## Exercise details
Return exactly the span of lines in the following data that opens with the line containing "ATOM 116 N N" and closes with the line containing "ATOM 142 N N". Include nothing else.

Data listing: Begin

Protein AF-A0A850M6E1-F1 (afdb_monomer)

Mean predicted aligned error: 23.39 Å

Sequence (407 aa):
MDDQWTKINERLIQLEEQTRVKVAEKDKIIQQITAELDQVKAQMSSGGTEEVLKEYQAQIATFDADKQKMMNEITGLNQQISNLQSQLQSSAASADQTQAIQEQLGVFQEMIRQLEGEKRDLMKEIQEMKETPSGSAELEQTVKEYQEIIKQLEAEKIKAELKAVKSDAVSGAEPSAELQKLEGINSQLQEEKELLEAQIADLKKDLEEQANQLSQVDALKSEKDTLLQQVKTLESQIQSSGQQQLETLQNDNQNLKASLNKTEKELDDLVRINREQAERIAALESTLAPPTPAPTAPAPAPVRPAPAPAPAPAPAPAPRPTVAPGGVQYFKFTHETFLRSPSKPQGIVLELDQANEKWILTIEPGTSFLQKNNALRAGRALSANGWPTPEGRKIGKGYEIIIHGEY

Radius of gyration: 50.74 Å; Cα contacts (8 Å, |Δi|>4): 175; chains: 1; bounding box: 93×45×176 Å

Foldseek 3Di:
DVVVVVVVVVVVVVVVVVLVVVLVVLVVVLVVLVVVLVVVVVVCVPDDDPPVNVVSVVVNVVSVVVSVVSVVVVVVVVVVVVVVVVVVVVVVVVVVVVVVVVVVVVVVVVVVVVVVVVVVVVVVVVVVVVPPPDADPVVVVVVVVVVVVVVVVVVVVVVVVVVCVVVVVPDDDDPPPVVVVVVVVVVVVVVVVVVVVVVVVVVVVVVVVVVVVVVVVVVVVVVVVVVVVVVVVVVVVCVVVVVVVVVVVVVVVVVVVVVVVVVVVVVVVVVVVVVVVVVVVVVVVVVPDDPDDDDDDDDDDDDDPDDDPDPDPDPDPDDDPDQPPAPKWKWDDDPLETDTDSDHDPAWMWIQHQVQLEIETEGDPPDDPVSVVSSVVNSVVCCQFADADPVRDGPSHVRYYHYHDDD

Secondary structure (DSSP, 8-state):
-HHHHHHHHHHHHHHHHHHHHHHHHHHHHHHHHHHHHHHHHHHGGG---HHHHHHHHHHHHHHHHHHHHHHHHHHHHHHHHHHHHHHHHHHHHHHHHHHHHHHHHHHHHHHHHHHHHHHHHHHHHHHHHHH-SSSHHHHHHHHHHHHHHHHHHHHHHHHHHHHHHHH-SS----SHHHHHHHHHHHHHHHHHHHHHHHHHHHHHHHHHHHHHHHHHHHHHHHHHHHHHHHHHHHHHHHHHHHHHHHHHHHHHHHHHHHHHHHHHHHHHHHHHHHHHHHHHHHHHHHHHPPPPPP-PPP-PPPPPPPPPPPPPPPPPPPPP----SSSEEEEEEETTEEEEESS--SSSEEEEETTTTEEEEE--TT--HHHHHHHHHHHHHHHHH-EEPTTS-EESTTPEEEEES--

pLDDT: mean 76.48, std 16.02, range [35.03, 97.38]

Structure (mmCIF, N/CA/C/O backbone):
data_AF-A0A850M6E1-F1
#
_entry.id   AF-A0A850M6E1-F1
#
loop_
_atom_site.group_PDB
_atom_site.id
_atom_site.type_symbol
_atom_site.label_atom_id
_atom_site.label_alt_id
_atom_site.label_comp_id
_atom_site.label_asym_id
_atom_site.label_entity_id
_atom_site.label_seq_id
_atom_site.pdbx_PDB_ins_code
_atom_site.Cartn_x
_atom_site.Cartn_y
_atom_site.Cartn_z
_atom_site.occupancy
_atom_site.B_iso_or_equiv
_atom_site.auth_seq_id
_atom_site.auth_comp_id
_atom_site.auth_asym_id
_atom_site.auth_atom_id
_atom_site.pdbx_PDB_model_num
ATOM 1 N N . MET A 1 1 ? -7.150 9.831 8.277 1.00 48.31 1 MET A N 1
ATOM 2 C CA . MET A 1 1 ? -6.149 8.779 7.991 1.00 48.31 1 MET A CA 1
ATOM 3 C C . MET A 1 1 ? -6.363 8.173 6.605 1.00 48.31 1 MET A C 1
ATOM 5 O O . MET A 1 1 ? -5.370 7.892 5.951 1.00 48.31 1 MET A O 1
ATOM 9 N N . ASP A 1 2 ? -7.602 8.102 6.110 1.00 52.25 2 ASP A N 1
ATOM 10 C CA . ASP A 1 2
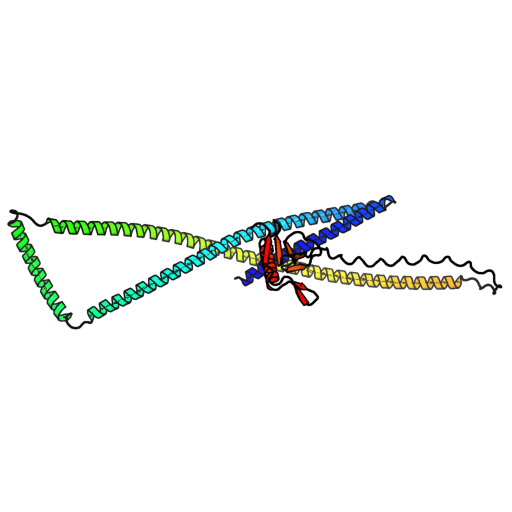 ? -7.944 7.569 4.776 1.00 52.25 2 ASP A CA 1
ATOM 11 C C . ASP A 1 2 ? -7.184 8.186 3.591 1.00 52.25 2 ASP A C 1
ATOM 13 O O . ASP A 1 2 ? -6.780 7.473 2.680 1.00 52.25 2 ASP A O 1
ATOM 17 N N . ASP A 1 3 ? -6.907 9.493 3.603 1.00 59.62 3 ASP A N 1
ATOM 18 C CA . ASP A 1 3 ? -6.269 10.163 2.456 1.00 59.62 3 ASP A CA 1
ATOM 19 C C . ASP A 1 3 ? -4.786 9.783 2.261 1.00 59.62 3 ASP A C 1
ATOM 21 O O . ASP A 1 3 ? -4.286 9.719 1.139 1.00 59.62 3 ASP A O 1
ATOM 25 N N . GLN A 1 4 ? -4.066 9.482 3.348 1.00 50.88 4 GLN A N 1
ATOM 26 C CA . GLN A 1 4 ? -2.698 8.957 3.241 1.00 50.88 4 GLN A CA 1
ATOM 27 C C . GLN A 1 4 ? -2.686 7.490 2.810 1.00 50.88 4 GLN A C 1
ATOM 29 O O . GLN A 1 4 ? -1.767 7.060 2.118 1.00 50.88 4 GLN A O 1
ATOM 34 N N . TRP A 1 5 ? -3.730 6.746 3.167 1.00 56.84 5 TRP A N 1
ATOM 35 C CA . TRP A 1 5 ? -3.883 5.339 2.830 1.00 56.84 5 TRP A CA 1
ATOM 36 C C . TRP A 1 5 ? -4.119 5.139 1.330 1.00 56.84 5 TRP A C 1
ATOM 38 O O . TRP A 1 5 ? -3.422 4.354 0.686 1.00 56.84 5 TRP A O 1
ATOM 48 N N . THR A 1 6 ? -5.014 5.936 0.744 1.00 71.06 6 THR A N 1
ATOM 49 C CA . THR A 1 6 ? -5.271 5.932 -0.703 1.00 71.06 6 THR A CA 1
ATOM 50 C C . THR A 1 6 ? -4.003 6.253 -1.492 1.00 71.06 6 THR A C 1
ATOM 52 O O . THR A 1 6 ? -3.677 5.549 -2.443 1.00 71.06 6 THR A O 1
ATOM 55 N N . LYS A 1 7 ? -3.221 7.241 -1.035 1.00 67.44 7 LYS A N 1
ATOM 56 C CA . LYS A 1 7 ? -1.953 7.639 -1.671 1.00 67.44 7 LYS A CA 1
ATOM 57 C C . LYS A 1 7 ? -0.882 6.551 -1.610 1.00 67.44 7 LYS A C 1
ATOM 59 O O . LYS A 1 7 ? -0.138 6.377 -2.572 1.00 67.44 7 LYS A O 1
ATOM 64 N N . ILE A 1 8 ? -0.780 5.822 -0.497 1.00 64.19 8 ILE A N 1
ATOM 65 C CA . ILE A 1 8 ? 0.165 4.701 -0.369 1.00 64.19 8 ILE A CA 1
ATOM 66 C C . ILE A 1 8 ? -0.245 3.556 -1.299 1.00 64.19 8 ILE A C 1
ATOM 68 O O . ILE A 1 8 ? 0.604 3.022 -2.011 1.00 64.19 8 ILE A O 1
ATOM 72 N N . ASN A 1 9 ? -1.536 3.223 -1.342 1.00 68.69 9 ASN A N 1
ATOM 73 C CA . ASN A 1 9 ? -2.046 2.152 -2.191 1.00 68.69 9 ASN A CA 1
ATOM 74 C C . ASN A 1 9 ? -1.898 2.481 -3.688 1.00 68.69 9 ASN A C 1
ATOM 76 O O . ASN A 1 9 ? -1.434 1.649 -4.463 1.00 68.69 9 ASN A O 1
ATOM 80 N N . GLU A 1 10 ? -2.188 3.721 -4.097 1.00 75.81 10 GLU A N 1
ATOM 81 C CA . GLU A 1 10 ? -1.931 4.195 -5.464 1.00 75.81 10 GLU A CA 1
ATOM 82 C C . GLU A 1 10 ? -0.447 4.115 -5.832 1.00 75.81 10 GLU A C 1
ATOM 84 O O . GLU A 1 10 ? -0.104 3.701 -6.940 1.00 75.81 10 GLU A O 1
ATOM 89 N N . ARG A 1 11 ? 0.451 4.471 -4.907 1.00 73.06 11 ARG A N 1
ATOM 90 C CA . ARG A 1 11 ? 1.898 4.425 -5.151 1.00 73.06 11 ARG A CA 1
ATOM 91 C C . ARG A 1 11 ? 2.418 2.993 -5.291 1.00 73.06 11 ARG A C 1
ATOM 93 O O . ARG A 1 11 ? 3.304 2.756 -6.109 1.00 73.06 11 ARG A O 1
ATOM 100 N N . LEU A 1 12 ? 1.849 2.051 -4.540 1.00 69.69 12 LEU A N 1
ATOM 101 C CA . LEU A 1 12 ? 2.118 0.615 -4.664 1.00 69.69 12 LEU A CA 1
ATOM 102 C C . LEU A 1 12 ? 1.678 0.080 -6.031 1.00 69.69 12 LEU A C 1
ATOM 104 O O . LEU A 1 12 ? 2.485 -0.520 -6.735 1.00 69.69 12 LEU A O 1
ATOM 108 N N . ILE A 1 13 ? 0.453 0.401 -6.454 1.00 76.25 13 ILE A N 1
ATOM 109 C CA . ILE A 1 13 ? -0.074 0.019 -7.774 1.00 76.25 13 ILE A CA 1
ATOM 110 C C . ILE A 1 13 ? 0.798 0.597 -8.902 1.00 76.25 13 ILE A C 1
ATOM 112 O O . ILE A 1 13 ? 1.109 -0.090 -9.876 1.00 76.25 13 ILE A O 1
ATOM 116 N N . GLN A 1 14 ? 1.243 1.851 -8.772 1.00 76.00 14 GLN A N 1
ATOM 117 C CA . GLN A 1 14 ? 2.137 2.476 -9.753 1.00 76.00 14 GLN A CA 1
ATOM 118 C C . GLN A 1 14 ? 3.510 1.795 -9.825 1.00 76.00 14 GLN A C 1
ATOM 120 O O . GLN A 1 14 ? 4.053 1.638 -10.920 1.00 76.00 14 GLN A O 1
ATOM 125 N N . LEU A 1 15 ? 4.073 1.387 -8.685 1.00 70.19 15 LEU A N 1
ATOM 126 C CA . LEU A 1 15 ? 5.349 0.668 -8.623 1.00 70.19 15 LEU A CA 1
ATOM 127 C C . LEU A 1 15 ? 5.248 -0.734 -9.234 1.00 70.19 15 LEU A C 1
ATOM 129 O O . LEU A 1 15 ? 6.142 -1.136 -9.985 1.00 70.19 15 LEU A O 1
ATOM 133 N N . GLU A 1 16 ? 4.159 -1.456 -8.969 1.00 73.19 16 GLU A N 1
ATOM 134 C CA . GLU A 1 16 ? 3.884 -2.755 -9.593 1.00 73.19 16 GLU A CA 1
ATOM 135 C C . GLU A 1 16 ? 3.776 -2.631 -11.115 1.00 73.19 16 GLU A C 1
ATOM 137 O O . GLU A 1 16 ? 4.449 -3.367 -11.842 1.00 73.19 16 GLU A O 1
ATOM 142 N N . GLU A 1 17 ? 2.997 -1.666 -11.618 1.00 79.19 17 GLU A N 1
ATOM 143 C CA . GLU A 1 17 ? 2.828 -1.483 -13.062 1.00 79.19 17 GLU A CA 1
ATOM 144 C C . GLU A 1 17 ? 4.140 -1.032 -13.724 1.00 79.19 17 GLU A C 1
ATOM 146 O O . GLU A 1 17 ? 4.514 -1.582 -14.760 1.00 79.19 17 GLU A O 1
ATOM 151 N N . GLN A 1 18 ? 4.908 -0.119 -13.110 1.00 72.12 18 GLN A N 1
ATOM 152 C CA . GLN A 1 18 ? 6.236 0.254 -13.617 1.00 72.12 18 GLN A CA 1
ATOM 153 C C . GLN A 1 18 ? 7.179 -0.947 -13.713 1.00 72.12 18 GLN A C 1
ATOM 155 O O . GLN A 1 18 ? 7.902 -1.091 -14.701 1.00 72.12 18 GLN A O 1
ATOM 160 N N . THR A 1 19 ? 7.182 -1.809 -12.698 1.00 71.44 19 THR A N 1
ATOM 161 C CA . THR A 1 19 ? 8.052 -2.989 -12.672 1.00 71.44 19 THR A CA 1
ATOM 162 C C . THR A 1 19 ? 7.611 -4.000 -13.727 1.00 71.44 19 THR A C 1
ATOM 164 O O . THR A 1 19 ? 8.444 -4.502 -14.484 1.00 71.44 19 THR A O 1
ATOM 167 N N . ARG A 1 20 ? 6.299 -4.230 -13.870 1.00 80.31 20 ARG A N 1
ATOM 168 C CA . ARG A 1 20 ? 5.744 -5.119 -14.900 1.00 80.31 20 ARG A CA 1
ATOM 169 C C . ARG A 1 20 ? 6.076 -4.637 -16.311 1.00 80.31 20 ARG A C 1
ATOM 171 O O . ARG A 1 20 ? 6.458 -5.447 -17.154 1.00 80.31 20 ARG A O 1
ATOM 178 N N . VAL A 1 21 ? 5.968 -3.332 -16.564 1.00 82.19 21 VAL A N 1
ATOM 179 C CA . VAL A 1 21 ? 6.320 -2.727 -17.857 1.00 82.19 21 VAL A CA 1
ATOM 180 C C . VAL A 1 21 ? 7.807 -2.913 -18.160 1.00 82.19 21 VAL A C 1
ATOM 182 O O . VAL A 1 21 ? 8.137 -3.360 -19.256 1.00 82.19 21 VAL A O 1
ATOM 185 N N . LYS A 1 22 ? 8.701 -2.669 -17.191 1.00 75.12 22 LYS A N 1
ATOM 186 C CA . LYS A 1 22 ? 10.151 -2.873 -17.374 1.00 75.12 22 LYS A CA 1
ATOM 187 C C . LYS A 1 22 ? 10.513 -4.329 -17.675 1.00 75.12 22 LYS A C 1
ATOM 189 O O . LYS A 1 22 ? 11.366 -4.579 -18.524 1.00 75.12 22 LYS A O 1
ATOM 194 N N . VAL A 1 23 ? 9.861 -5.290 -17.016 1.00 75.19 23 VAL A N 1
ATOM 195 C CA . VAL A 1 23 ? 10.059 -6.722 -17.303 1.00 75.19 23 VAL A CA 1
ATOM 196 C C . VAL A 1 23 ? 9.582 -7.063 -18.715 1.00 75.19 23 VAL A C 1
ATOM 198 O O . VAL A 1 23 ? 10.320 -7.697 -19.465 1.00 75.19 23 VAL A O 1
ATOM 201 N N . ALA A 1 24 ? 8.398 -6.589 -19.112 1.00 79.06 24 ALA A N 1
ATOM 202 C CA . ALA A 1 24 ? 7.863 -6.823 -20.452 1.00 79.06 24 ALA A CA 1
ATOM 203 C C . ALA A 1 24 ? 8.738 -6.199 -
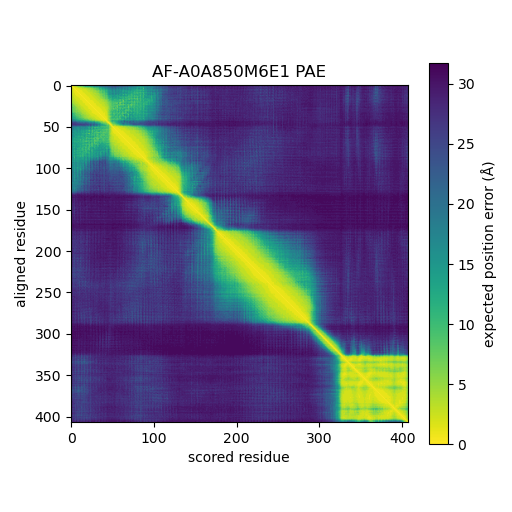21.556 1.00 79.06 24 ALA A C 1
ATOM 205 O O . ALA A 1 24 ? 8.897 -6.777 -22.632 1.00 79.06 24 ALA A O 1
ATOM 206 N N . GLU A 1 25 ? 9.329 -5.032 -21.295 1.00 81.88 25 GLU A N 1
ATOM 207 C CA . GLU A 1 25 ? 10.251 -4.367 -22.215 1.00 81.88 25 GLU A CA 1
ATOM 208 C C . GLU A 1 25 ? 11.560 -5.152 -22.375 1.00 81.88 25 GLU A C 1
ATOM 210 O O . GLU A 1 25 ? 11.986 -5.401 -23.504 1.00 81.88 25 GLU A O 1
ATOM 215 N N . LYS A 1 26 ? 12.150 -5.639 -21.272 1.00 74.81 26 LYS A N 1
ATOM 216 C CA . LYS A 1 26 ? 13.321 -6.528 -21.337 1.00 74.81 26 LYS A CA 1
ATOM 217 C C . LYS A 1 26 ? 13.006 -7.844 -22.058 1.00 74.81 26 LYS A C 1
ATOM 219 O O . LYS A 1 26 ? 13.813 -8.281 -22.872 1.00 74.81 26 LYS A O 1
ATOM 224 N N . ASP A 1 27 ? 11.833 -8.440 -21.839 1.00 80.38 27 ASP A N 1
ATOM 225 C CA . ASP A 1 27 ? 11.410 -9.652 -22.559 1.00 80.38 27 ASP A CA 1
ATOM 226 C C . ASP A 1 27 ? 11.299 -9.415 -24.071 1.00 80.38 27 ASP A C 1
ATOM 228 O O . ASP A 1 27 ? 11.707 -10.261 -24.868 1.00 80.38 27 ASP A O 1
ATOM 232 N N . LYS A 1 28 ? 10.802 -8.245 -24.481 1.00 84.94 28 LYS A N 1
ATOM 233 C CA . LYS A 1 28 ? 10.736 -7.866 -25.895 1.00 84.94 28 LYS A CA 1
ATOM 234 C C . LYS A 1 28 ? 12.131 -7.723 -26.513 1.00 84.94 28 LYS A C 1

Data listing: End

## The answer
ATOM 116 N N . GLN A 1 14 ? 1.243 1.851 -8.772 1.00 76.00 14 GLN A N 1
ATOM 117 C CA . GLN A 1 14 ? 2.137 2.476 -9.753 1.00 76.00 14 GLN A CA 1
ATOM 118 C C . GLN A 1 14 ? 3.510 1.795 -9.825 1.00 76.00 14 GLN A C 1
ATOM 120 O O . GLN A 1 14 ? 4.053 1.638 -10.920 1.00 76.00 14 GLN A O 1
ATOM 125 N N . LEU A 1 15 ? 4.073 1.387 -8.685 1.00 70.19 15 LEU A N 1
ATOM 126 C CA . LEU A 1 15 ? 5.349 0.668 -8.623 1.00 70.19 15 LEU A CA 1
ATOM 127 C C . LEU A 1 15 ? 5.248 -0.734 -9.234 1.00 70.19 15 LEU A C 1
ATOM 129 O O . LEU A 1 15 ? 6.142 -1.136 -9.985 1.00 70.19 15 LEU A O 1
ATOM 133 N N . GLU A 1 16 ? 4.159 -1.456 -8.969 1.00 73.19 16 GLU A N 1
ATOM 134 C CA . GLU A 1 16 ? 3.884 -2.755 -9.593 1.00 73.19 16 GLU A CA 1
ATOM 135 C C . GLU A 1 16 ? 3.776 -2.631 -11.115 1.00 73.19 16 GLU A C 1
ATOM 137 O O . GLU A 1 16 ? 4.449 -3.367 -11.842 1.00 73.19 16 GLU A O 1
ATOM 142 N N . GLU A 1 17 ? 2.997 -1.666 -11.618 1.00 79.19 17 GLU A N 1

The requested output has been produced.